Would you transcribe the records below from the line with "ATOM 142 C C" to the line with "ATOM 159 C C", ends included, exactly and with nothing more, leaving the pictures out?

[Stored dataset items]
BEGIN

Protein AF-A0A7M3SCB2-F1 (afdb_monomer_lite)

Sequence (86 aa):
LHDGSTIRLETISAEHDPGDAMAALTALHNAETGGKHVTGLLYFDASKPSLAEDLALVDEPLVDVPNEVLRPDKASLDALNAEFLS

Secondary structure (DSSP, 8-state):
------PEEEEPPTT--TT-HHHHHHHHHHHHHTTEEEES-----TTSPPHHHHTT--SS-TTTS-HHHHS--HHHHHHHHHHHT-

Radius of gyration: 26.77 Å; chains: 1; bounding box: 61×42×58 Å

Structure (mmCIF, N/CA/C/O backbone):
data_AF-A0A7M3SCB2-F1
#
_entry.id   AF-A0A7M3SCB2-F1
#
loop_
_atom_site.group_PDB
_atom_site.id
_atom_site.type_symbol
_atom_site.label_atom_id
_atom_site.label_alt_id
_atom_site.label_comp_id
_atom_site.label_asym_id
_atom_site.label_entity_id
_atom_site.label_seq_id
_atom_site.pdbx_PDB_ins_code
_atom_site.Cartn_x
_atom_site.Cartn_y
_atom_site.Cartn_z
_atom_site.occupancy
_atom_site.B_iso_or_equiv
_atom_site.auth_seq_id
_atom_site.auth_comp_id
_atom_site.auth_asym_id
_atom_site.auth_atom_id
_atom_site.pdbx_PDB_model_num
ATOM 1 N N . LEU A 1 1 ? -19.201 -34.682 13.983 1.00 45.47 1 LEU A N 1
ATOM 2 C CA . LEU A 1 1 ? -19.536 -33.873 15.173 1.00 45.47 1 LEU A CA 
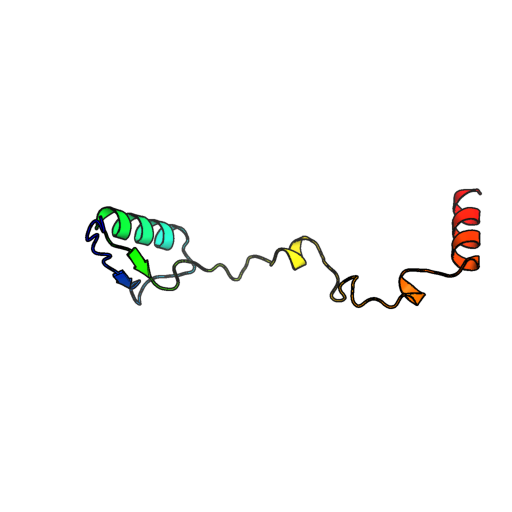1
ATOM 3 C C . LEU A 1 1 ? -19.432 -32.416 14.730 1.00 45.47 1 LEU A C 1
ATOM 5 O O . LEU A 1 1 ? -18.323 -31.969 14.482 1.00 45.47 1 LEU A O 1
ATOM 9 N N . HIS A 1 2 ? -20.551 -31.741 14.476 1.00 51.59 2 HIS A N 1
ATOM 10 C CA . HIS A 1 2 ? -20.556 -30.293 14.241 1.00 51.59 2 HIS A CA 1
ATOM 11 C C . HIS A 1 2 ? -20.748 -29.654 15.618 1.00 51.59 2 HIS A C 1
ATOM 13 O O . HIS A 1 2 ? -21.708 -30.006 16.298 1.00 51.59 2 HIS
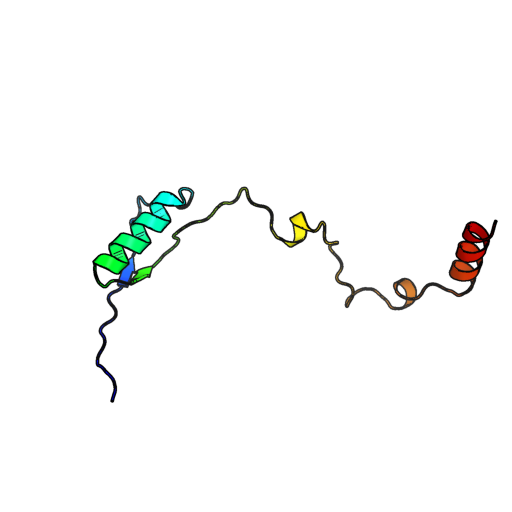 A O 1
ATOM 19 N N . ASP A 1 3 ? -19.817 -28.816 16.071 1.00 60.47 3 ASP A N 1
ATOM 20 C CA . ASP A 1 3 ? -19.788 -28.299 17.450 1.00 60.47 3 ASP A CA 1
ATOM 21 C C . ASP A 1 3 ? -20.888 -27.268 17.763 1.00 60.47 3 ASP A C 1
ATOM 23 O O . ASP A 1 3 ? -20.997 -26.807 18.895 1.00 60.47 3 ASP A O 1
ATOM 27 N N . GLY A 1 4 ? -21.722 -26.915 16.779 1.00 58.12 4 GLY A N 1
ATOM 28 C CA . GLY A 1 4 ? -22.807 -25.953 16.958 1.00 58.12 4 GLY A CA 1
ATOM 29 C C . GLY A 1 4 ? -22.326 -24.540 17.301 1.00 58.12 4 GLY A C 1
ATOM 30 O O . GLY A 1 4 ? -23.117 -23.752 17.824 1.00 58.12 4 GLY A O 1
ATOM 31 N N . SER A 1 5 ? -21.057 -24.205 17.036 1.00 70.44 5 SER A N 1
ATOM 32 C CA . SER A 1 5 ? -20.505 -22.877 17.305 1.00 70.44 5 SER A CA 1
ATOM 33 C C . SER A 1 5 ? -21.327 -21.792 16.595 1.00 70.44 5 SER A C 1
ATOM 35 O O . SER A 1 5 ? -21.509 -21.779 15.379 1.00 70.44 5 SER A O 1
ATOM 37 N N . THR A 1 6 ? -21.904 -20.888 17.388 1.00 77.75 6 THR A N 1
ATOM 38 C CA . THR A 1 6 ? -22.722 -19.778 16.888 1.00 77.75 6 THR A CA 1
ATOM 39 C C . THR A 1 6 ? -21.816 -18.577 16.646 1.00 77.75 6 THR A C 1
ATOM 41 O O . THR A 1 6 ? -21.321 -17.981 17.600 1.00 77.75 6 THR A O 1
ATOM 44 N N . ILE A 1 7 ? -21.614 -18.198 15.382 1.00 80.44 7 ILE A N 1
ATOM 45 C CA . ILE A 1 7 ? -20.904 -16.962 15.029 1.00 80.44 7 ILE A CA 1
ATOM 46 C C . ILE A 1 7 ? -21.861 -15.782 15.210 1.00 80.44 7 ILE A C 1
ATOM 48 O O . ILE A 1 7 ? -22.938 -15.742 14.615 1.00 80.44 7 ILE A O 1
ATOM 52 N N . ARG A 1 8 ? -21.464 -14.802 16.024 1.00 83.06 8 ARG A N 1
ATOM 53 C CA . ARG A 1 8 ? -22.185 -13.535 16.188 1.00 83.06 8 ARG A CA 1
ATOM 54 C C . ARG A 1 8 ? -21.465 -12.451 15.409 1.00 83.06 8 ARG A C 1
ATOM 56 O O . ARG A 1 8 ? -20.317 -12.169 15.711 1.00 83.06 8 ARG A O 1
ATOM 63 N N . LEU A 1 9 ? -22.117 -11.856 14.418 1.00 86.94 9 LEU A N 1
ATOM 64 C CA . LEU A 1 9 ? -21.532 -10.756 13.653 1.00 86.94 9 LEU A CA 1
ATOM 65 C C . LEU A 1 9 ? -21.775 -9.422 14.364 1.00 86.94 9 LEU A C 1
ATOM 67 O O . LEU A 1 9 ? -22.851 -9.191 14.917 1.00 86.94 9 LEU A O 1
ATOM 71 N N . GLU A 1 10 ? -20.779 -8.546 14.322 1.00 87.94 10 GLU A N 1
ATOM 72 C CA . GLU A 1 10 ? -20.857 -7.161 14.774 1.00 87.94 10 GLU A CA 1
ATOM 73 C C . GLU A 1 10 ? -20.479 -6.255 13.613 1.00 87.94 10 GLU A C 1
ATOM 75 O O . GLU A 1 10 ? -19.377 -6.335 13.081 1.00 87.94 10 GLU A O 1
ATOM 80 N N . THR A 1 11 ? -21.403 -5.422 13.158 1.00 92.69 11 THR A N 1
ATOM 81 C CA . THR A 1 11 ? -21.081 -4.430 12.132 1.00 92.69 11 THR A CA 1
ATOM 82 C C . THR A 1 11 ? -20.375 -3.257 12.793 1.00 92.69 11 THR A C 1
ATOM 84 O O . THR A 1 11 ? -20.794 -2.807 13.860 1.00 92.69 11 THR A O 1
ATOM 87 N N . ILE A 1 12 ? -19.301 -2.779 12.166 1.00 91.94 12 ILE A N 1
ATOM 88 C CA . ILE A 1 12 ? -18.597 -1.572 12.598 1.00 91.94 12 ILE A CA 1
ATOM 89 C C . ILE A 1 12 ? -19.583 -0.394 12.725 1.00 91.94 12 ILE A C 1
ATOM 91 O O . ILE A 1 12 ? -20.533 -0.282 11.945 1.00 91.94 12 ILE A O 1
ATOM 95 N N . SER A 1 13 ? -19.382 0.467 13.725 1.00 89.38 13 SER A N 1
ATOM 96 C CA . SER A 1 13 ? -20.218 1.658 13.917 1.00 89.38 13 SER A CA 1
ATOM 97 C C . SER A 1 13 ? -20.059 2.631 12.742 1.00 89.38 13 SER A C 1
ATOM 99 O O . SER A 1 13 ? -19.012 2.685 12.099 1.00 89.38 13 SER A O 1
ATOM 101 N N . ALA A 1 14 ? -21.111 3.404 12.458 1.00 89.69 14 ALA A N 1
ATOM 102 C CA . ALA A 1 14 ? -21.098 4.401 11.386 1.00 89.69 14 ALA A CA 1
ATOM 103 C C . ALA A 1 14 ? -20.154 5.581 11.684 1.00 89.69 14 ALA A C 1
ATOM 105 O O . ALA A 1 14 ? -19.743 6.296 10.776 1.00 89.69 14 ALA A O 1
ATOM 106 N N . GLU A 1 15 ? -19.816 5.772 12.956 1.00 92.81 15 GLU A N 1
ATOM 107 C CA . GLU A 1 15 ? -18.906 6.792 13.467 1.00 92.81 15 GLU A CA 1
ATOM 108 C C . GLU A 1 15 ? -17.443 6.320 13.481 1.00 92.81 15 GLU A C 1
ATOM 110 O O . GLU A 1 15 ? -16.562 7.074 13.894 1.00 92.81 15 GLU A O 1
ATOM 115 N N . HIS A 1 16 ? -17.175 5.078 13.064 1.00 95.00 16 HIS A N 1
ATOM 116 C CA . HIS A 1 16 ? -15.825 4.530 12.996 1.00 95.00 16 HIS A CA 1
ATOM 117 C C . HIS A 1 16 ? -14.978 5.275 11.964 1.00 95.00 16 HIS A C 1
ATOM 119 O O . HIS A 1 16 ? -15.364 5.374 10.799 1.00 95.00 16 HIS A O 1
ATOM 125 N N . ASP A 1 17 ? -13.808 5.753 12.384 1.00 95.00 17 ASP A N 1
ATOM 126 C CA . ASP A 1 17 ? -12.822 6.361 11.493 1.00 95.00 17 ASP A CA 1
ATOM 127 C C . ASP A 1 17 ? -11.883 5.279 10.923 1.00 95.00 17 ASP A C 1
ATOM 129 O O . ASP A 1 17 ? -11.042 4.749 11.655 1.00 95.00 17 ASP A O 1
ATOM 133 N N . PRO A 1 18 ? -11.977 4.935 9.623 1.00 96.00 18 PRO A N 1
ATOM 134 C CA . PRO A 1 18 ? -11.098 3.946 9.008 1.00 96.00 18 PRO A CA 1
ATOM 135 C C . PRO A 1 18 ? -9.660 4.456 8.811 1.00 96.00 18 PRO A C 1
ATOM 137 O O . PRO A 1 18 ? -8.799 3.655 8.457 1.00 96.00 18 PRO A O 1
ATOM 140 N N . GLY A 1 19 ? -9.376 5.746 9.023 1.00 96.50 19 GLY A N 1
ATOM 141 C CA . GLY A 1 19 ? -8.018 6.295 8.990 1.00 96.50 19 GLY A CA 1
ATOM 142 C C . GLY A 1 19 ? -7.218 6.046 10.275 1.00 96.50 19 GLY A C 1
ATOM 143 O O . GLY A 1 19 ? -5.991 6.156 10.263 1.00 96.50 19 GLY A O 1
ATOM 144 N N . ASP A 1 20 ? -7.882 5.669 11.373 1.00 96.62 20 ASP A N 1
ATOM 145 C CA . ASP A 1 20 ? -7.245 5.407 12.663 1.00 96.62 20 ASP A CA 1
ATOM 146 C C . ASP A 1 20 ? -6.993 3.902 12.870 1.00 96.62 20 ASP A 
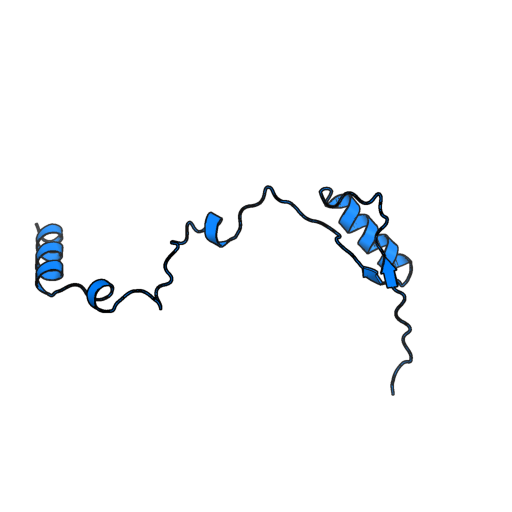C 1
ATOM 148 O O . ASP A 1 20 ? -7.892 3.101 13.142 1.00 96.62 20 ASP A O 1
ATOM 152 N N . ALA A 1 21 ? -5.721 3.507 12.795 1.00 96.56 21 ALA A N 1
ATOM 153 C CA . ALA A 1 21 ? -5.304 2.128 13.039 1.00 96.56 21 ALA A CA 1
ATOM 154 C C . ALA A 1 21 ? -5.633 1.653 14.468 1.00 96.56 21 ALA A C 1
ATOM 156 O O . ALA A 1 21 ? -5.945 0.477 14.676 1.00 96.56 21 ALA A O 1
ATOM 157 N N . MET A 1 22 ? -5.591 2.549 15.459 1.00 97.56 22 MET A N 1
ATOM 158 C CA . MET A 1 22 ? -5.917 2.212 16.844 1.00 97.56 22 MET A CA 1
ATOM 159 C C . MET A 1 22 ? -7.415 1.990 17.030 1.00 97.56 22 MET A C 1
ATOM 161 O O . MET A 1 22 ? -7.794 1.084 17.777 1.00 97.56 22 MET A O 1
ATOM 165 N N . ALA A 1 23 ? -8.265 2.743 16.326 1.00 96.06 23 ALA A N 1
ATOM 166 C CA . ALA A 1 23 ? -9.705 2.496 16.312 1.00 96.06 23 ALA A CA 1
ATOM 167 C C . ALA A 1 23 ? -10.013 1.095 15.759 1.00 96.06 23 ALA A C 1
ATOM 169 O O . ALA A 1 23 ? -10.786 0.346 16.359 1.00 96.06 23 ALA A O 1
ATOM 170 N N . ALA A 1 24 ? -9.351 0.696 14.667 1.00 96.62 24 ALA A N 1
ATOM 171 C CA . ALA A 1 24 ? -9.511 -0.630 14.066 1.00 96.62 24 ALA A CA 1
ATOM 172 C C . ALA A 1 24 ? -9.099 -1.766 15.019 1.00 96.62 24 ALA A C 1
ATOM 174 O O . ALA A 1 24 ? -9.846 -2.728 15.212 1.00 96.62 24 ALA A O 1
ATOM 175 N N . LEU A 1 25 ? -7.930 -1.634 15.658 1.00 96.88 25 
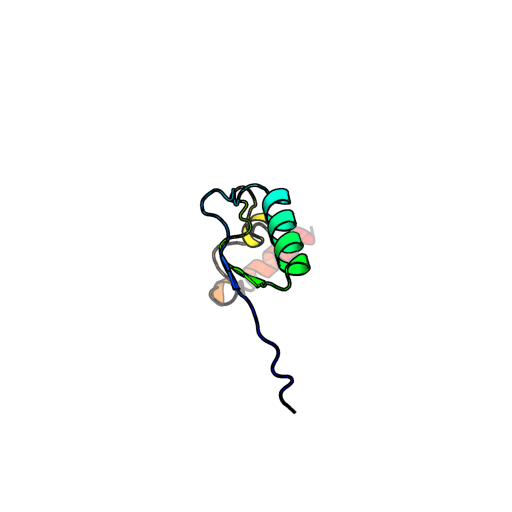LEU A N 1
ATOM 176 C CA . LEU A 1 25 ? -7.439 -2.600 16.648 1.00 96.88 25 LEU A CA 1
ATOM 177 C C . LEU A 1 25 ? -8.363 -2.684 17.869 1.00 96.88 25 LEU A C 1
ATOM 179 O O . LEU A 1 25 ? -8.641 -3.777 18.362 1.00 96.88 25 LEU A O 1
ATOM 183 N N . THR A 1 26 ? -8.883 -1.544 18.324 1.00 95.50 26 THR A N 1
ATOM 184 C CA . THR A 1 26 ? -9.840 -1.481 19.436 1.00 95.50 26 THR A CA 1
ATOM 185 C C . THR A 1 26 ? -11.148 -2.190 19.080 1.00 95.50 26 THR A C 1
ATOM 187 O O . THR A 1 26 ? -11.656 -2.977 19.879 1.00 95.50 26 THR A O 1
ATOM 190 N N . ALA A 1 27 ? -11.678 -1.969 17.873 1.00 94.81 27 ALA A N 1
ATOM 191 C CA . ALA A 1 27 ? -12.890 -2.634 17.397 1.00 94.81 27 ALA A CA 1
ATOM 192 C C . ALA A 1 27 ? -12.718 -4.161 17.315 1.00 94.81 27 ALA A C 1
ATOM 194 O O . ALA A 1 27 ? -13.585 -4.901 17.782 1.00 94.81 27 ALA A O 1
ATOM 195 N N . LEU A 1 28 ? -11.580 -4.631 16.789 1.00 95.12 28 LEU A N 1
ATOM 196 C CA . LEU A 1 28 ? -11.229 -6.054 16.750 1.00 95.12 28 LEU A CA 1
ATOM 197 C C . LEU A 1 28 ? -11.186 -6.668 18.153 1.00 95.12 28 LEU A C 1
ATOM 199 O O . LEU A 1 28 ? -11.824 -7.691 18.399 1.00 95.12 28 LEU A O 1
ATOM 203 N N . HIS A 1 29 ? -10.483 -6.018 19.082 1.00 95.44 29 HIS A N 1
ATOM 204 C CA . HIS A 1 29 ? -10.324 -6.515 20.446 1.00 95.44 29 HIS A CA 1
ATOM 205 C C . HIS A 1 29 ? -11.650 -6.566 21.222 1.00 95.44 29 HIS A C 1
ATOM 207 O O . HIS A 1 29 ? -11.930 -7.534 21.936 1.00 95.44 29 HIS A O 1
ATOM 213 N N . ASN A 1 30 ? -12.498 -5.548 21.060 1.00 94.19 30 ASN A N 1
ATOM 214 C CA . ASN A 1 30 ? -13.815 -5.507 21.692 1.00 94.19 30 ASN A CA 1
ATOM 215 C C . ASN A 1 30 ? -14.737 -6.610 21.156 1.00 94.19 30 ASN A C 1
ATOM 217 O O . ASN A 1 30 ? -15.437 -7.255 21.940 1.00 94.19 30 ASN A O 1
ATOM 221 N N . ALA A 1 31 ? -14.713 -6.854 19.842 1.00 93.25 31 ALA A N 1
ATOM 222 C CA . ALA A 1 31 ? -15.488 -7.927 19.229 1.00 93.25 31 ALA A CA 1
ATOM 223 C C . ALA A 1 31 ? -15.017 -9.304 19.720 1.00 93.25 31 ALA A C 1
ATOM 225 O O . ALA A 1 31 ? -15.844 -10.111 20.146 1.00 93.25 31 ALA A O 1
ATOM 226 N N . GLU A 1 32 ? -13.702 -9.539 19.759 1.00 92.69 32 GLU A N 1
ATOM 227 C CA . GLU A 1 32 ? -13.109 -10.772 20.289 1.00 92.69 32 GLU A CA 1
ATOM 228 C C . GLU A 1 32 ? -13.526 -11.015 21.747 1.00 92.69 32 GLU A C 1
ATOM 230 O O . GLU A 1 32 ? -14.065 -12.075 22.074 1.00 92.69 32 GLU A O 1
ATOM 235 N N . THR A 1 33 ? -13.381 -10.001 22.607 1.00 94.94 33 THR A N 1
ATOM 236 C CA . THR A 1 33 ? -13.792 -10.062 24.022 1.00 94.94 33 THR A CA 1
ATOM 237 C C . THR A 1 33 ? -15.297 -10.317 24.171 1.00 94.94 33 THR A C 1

END

§ **RESULT OF THIS EXERCISE**:
ATOM 142 C C . GLY A 1 19 ? -7.218 6.046 10.275 1.00 96.50 19 GLY A C 1
ATOM 143 O O . GLY A 1 19 ? -5.991 6.156 10.263 1.00 96.50 19 GLY A O 1
ATOM 144 N N . ASP A 1 20 ? -7.882 5.669 11.373 1.00 96.62 20 ASP A N 1
ATOM 145 C CA . ASP A 1 20 ? -7.245 5.407 12.663 1.00 96.62 20 ASP A CA 1
ATOM 146 C C . ASP A 1 20 ? -6.993 3.902 12.870 1.00 96.62 20 ASP A 
C 1
ATOM 148 O O . ASP A 1 20 ? -7.892 3.101 13.142 1.00 96.62 20 ASP A O 1
ATOM 152 N N . ALA A 1 21 ? -5.721 3.507 12.795 1.00 96.56 21 ALA A N 1
ATOM 153 C CA . ALA A 1 21 ? -5.304 2.128 13.039 1.00 96.56 21 ALA A CA 1
ATOM 154 C C . ALA A 1 21 ? -5.633 1.653 14.468 1.00 96.56 21 ALA A C 1
ATOM 156 O O . ALA A 1 21 ? -5.945 0.477 14.676 1.00 96.56 21 ALA A O 1
ATOM 157 N N . MET A 1 22 ? -5.591 2.549 15.459 1.00 97.56 22 MET A N 1
ATOM 158 C CA . MET A 1 22 ? -5.917 2.212 16.844 1.00 97.56 22 MET A CA 1
ATOM 159 C C . MET A 1 22 ? -7.415 1.990 17.030 1.00 97.56 22 MET A C 1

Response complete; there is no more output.